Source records
Content starts

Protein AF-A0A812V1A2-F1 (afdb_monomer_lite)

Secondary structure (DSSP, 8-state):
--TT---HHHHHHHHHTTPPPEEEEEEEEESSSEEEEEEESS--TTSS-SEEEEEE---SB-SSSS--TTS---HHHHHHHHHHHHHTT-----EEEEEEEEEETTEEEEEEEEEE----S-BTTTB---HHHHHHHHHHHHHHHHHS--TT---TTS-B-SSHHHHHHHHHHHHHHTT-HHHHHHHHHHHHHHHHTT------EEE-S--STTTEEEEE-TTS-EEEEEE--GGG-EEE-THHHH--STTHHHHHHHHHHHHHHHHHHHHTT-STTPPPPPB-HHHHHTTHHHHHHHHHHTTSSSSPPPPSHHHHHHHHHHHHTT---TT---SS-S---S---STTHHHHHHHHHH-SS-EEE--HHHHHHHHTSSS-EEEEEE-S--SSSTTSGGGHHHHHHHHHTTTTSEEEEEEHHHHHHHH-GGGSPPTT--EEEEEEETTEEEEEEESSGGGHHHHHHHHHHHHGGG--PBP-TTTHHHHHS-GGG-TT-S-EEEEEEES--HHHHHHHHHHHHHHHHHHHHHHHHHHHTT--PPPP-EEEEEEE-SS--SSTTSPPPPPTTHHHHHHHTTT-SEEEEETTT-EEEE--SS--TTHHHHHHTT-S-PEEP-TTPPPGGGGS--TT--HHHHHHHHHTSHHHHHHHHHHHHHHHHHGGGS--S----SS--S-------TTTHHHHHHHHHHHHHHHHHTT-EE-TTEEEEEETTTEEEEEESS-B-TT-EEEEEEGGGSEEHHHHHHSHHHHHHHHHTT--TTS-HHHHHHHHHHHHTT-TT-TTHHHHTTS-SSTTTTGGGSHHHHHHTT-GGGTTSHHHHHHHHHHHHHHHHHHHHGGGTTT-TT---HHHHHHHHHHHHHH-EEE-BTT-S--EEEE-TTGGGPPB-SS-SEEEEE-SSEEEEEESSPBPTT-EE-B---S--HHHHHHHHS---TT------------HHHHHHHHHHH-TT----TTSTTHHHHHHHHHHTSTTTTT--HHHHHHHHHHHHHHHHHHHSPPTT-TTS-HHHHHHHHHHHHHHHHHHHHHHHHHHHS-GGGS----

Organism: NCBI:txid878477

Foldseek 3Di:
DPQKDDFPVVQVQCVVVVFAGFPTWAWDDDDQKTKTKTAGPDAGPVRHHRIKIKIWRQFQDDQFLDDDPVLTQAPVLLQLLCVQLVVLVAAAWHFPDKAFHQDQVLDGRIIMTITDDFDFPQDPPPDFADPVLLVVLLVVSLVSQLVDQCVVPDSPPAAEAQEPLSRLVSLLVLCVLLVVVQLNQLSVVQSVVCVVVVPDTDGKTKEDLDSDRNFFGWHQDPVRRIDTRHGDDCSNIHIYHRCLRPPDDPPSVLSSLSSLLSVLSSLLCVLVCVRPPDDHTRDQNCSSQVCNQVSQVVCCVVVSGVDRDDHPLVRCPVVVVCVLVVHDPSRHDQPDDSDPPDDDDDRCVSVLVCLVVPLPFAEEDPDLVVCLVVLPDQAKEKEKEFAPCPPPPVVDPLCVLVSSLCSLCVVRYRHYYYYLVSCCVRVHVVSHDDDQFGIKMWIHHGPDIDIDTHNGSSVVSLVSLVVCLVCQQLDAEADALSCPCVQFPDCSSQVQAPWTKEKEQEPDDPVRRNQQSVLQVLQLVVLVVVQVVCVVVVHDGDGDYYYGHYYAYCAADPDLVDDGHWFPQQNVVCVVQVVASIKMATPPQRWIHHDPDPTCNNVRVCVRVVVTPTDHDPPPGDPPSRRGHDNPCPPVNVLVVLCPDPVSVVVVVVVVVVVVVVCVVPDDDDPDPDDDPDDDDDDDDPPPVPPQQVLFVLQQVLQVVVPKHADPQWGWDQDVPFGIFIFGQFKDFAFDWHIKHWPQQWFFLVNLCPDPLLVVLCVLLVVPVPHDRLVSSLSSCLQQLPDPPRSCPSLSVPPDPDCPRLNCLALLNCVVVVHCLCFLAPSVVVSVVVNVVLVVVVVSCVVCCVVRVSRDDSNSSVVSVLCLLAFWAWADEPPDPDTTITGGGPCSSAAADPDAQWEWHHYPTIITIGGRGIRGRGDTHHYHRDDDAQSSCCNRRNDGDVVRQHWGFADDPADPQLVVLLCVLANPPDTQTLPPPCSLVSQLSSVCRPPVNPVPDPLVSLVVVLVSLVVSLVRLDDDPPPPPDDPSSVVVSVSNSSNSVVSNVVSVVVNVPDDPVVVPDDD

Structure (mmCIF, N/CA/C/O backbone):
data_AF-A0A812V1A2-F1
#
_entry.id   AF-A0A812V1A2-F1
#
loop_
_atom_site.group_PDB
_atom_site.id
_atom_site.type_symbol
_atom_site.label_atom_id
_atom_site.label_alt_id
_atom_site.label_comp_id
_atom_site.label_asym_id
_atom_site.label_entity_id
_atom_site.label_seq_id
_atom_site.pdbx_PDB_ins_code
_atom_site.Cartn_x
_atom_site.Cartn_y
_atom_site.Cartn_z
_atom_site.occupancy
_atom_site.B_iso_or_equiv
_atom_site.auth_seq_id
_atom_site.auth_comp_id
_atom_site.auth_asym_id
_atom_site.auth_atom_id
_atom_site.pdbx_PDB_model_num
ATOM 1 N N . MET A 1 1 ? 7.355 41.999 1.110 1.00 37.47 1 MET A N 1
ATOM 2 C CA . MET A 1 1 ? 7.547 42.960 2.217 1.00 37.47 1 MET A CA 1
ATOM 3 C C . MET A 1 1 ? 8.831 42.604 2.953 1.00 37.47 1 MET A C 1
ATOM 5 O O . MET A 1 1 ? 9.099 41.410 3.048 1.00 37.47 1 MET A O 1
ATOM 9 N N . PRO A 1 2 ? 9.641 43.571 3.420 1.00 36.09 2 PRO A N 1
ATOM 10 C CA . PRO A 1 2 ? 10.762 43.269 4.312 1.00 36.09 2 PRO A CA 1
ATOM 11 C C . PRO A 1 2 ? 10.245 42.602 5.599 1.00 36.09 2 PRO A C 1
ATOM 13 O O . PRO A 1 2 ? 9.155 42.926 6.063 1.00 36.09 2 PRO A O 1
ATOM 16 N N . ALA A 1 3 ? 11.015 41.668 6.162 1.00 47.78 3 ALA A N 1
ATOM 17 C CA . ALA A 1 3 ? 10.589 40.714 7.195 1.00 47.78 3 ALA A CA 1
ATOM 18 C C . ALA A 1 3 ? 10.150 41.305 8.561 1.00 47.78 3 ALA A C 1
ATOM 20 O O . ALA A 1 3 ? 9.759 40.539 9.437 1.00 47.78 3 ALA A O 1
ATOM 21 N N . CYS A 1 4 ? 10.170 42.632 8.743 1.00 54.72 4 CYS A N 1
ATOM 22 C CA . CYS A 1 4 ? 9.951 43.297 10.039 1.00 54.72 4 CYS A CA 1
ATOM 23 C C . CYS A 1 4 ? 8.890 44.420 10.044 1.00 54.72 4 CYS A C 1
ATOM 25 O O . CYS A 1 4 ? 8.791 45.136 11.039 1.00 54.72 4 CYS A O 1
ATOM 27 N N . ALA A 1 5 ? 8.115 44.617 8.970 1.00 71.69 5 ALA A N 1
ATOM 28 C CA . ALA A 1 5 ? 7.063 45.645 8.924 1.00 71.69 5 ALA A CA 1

Content ends

**About this exercise**.
The entries above should be copied out exactly, with none left out.

**Answer to this task**.
Protein AF-A0A812V1A2-F1 (afdb_monomer_lite)

Secondary structure (DSSP, 8-state):
--TT---HHHHHHHHHTTPPPEEEEEEEEESSSEEEEEEESS--TTSS-SEEEEEE---SB-SSSS--TTS---HHHHHHHHHHHHHTT-----EEEEEEEEEETTEEEEEEEEEE----S-BTTTB---HHHHHHHHHHHHHHHHHS--TT---TTS-B-SSHHHHHHHHHHHHHHTT-HHHHHHHHHHHHHHHHTT------EEE-S--STTTEEEEE-TTS-EEEEEE--GGG-EEE-THHHH--STTHHHHHHHHHHHHHHHHHHHHTT-STTPPPPPB-HHHHHTTHHHHHHHHHHTTSSSSPPPPSHHHHHHHHHHHHTT---TT---SS-S---S---STTHHHHHHHHHH-SS-EEE--HHHHHHHHTSSS-EEEEEE-S--SSSTTSGGGHHHHHHHHHTTTTSEEEEEEHHHHHHHH-GGGSPPTT--EEEEEEETTEEEEEEESSGGGHHHHHHHHHHHHGGG--PBP-TTTHHHHHS-GGG-TT-S-EEEEEEES--HHHHHHHHHHHHHHHHHHHHHHHHHHHTT--PPPP-EEEEEEE-SS--SSTTSPPPPPTTHHHHHHHTTT-SEEEEETTT-EEEE--SS--TTHHHHHHTT-S-PEEP-TTPPPGGGGS--TT--HHHHHHHHHTSHHHHHHHHHHHHHHHHHGGGS--S----SS--S-------TTTHHHHHHHHHHHHHHHHHTT-EE-TTEEEEEETTTEEEEEESS-B-TT-EEEEEEGGGSEEHHHHHHSHHHHHHHHHTT--TTS-HHHHHHHHHHHHTT-TT-TTHHHHTTS-SSTTTTGGGSHHHHHHTT-GGGTTSHHHHHHHHHHHHHHHHHHHHGGGTTT-TT---HHHHHHHHHHHHHH-EEE-BTT-S--EEEE-TTGGGPPB-SS-SEEEEE-SSEEEEEESSPBPTT-EE-B---S--HHHHHHHHS---TT------------HHHHHHHHHHH-TT----TTSTTHHHHHHHHHHTSTTTTT--HHHHHHHHHHHHHHHHHHHSPPTT-TTS-HHHHHHHHHHHHHHHHHHHHHHHHHHHS-GGGS----

Organism: NCBI:txid878477

Foldseek 3Di:
DPQKDDFPVVQVQCVVVVFAGFPTWAWDDDDQKTKTKTAGPDAGPVRHHRIKIKIWRQFQDDQFLDDDPVLTQAPVLLQLLCVQLVVLVAAAWHFPDKAFHQDQVLDGRIIMTITDDFDFPQDPPPDFADPVLLVVLLVVSLVSQLVDQCVVPDSPPAAEAQEPLSRLVSLLVLCVLLVVVQLNQLSVVQSVVCVVVVPDTDGKTKEDLDSDRNFFGWHQDPVRRIDTRHGDDCSNIHIYHRCLRPPDDPPSVLSSLSSLLSVLSSLLCVLVCVRPPDDHTRDQNCSSQVCNQVSQVVCCVVVSGVDRDDHPLVRCPVVVVCVLVVHDPSRHDQPDDSDPPDDDDDRCVSVLVCLVVPLPFAEEDPDLVVCLVVLPDQAKEKEKEFAPCPPPPVVDPLCVLVSSLCSLCVVRYRHYYYYLVSCCVRVHVVSHDDDQFGIKMWIHHGPDIDIDTHNGSSVVSLVSLVVCLVCQQLDAEADALSCPCVQFPDCSSQVQAPWTKEKEQEPDDPVRRNQQSVLQVLQLVVLVVVQVVCVVVVHDGDGDYYYGHYYAYCAADPDLVDDGHWFPQQNVVCVVQVVASIKMATPPQRWIHHDPDPTCNNVRVCVRVVVTPTDHDPPPGDPPSRRGHDNPCPPVNVLVVLCPDPVSVVVVVVVVVVVVVVCVVPDDDDPDPDDDPDDDDDDDDPPPVPPQQVLFVLQQVLQVVVPKHADPQWGWDQDVPFGIFIFGQFKDFAFDWHIKHWPQQWFFLVNLCPDPLLVVLCVLLVVPVPHDRLVSSLSSCLQQLPDPPRSCPSLSVPPDPDCPRLNCLALLNCVVVVHCLCFLAPSVVVSVVVNVVLVVVVVSCVVCCVVRVSRDDSNSSVVSVLCLLAFWAWADEPPDPDTTITGGGPCSSAAADPDAQWEWHHYPTIITIGGRGIRGRGDTHHYHRDDDAQSSCCNRRNDGDVVRQHWGFADDPADPQLVVLLCVLANPPDTQTLPPPCSLVSQLSSVCRPPVNPVPDPLVSLVVVLVSLVVSLVRLDDDPPPPPDDPSSVVVSVSNSSNSVVSNVVSVVVNVPDDPVVVPDDD

Structure (mmCIF, N/CA/C/O backbone):
data_AF-A0A812V1A2-F1
#
_entry.id   AF-A0A812V1A2-F1
#
loop_
_atom_site.group_PDB
_atom_site.id
_atom_site.type_symbol
_atom_site.label_atom_id
_atom_site.label_alt_id
_atom_site.label_comp_id
_atom_site.label_asym_id
_atom_site.label_entity_id
_atom_site.label_seq_id
_atom_site.pdbx_PDB_ins_code
_atom_site.Cartn_x
_atom_site.Cartn_y
_atom_site.Cartn_z
_atom_site.occupancy
_atom_site.B_iso_or_equiv
_atom_site.auth_seq_id
_atom_site.auth_comp_id
_atom_site.auth_asym_id
_atom_site.auth_atom_id
_atom_site.pdbx_PDB_model_num
ATOM 1 N N . MET A 1 1 ? 7.355 41.999 1.110 1.00 37.47 1 MET A N 1
ATOM 2 C CA . MET A 1 1 ? 7.547 42.960 2.217 1.00 37.47 1 MET A CA 1
ATOM 3 C C . MET A 1 1 ? 8.831 42.604 2.953 1.00 37.47 1 MET A C 1
ATOM 5 O O . MET A 1 1 ? 9.099 41.410 3.048 1.00 37.47 1 MET A O 1
ATOM 9 N N . PRO A 1 2 ? 9.641 43.571 3.420 1.00 36.09 2 PRO A N 1
ATOM 10 C CA . PRO A 1 2 ? 10.762 43.269 4.312 1.00 36.09 2 PRO A CA 1
ATOM 11 C C . PRO A 1 2 ? 10.245 42.602 5.599 1.00 36.09 2 PRO A C 1
ATOM 13 O O . PRO A 1 2 ? 9.155 42.926 6.063 1.00 36.09 2 PRO A O 1
ATOM 16 N N . ALA A 1 3 ? 11.015 41.668 6.162 1.00 47.78 3 ALA A N 1
ATOM 17 C CA . ALA A 1 3 ? 10.589 40.714 7.195 1.00 47.78 3 ALA A CA 1
ATOM 18 C C . ALA A 1 3 ? 10.150 41.305 8.561 1.00 47.78 3 ALA A C 1
ATOM 20 O O . ALA A 1 3 ? 9.759 40.539 9.437 1.00 47.78 3 ALA A O 1
ATOM 21 N N . CYS A 1 4 ? 10.170 42.632 8.743 1.00 54.72 4 CYS A N 1
ATOM 22 C CA . CYS A 1 4 ? 9.951 43.297 10.039 1.00 54.72 4 CYS A CA 1
ATOM 23 C C . CYS A 1 4 ? 8.890 44.420 10.044 1.00 54.72 4 CYS A C 1
ATOM 25 O O . CYS A 1 4 ? 8.791 45.136 11.039 1.00 54.72 4 CYS A O 1
ATOM 27 N N . ALA A 1 5 ? 8.115 44.617 8.970 1.00 71.69 5 ALA A N 1
ATOM 28 C CA . ALA A 1 5 ? 7.063 45.645 8.924 1.00 71.69 5 ALA A CA 1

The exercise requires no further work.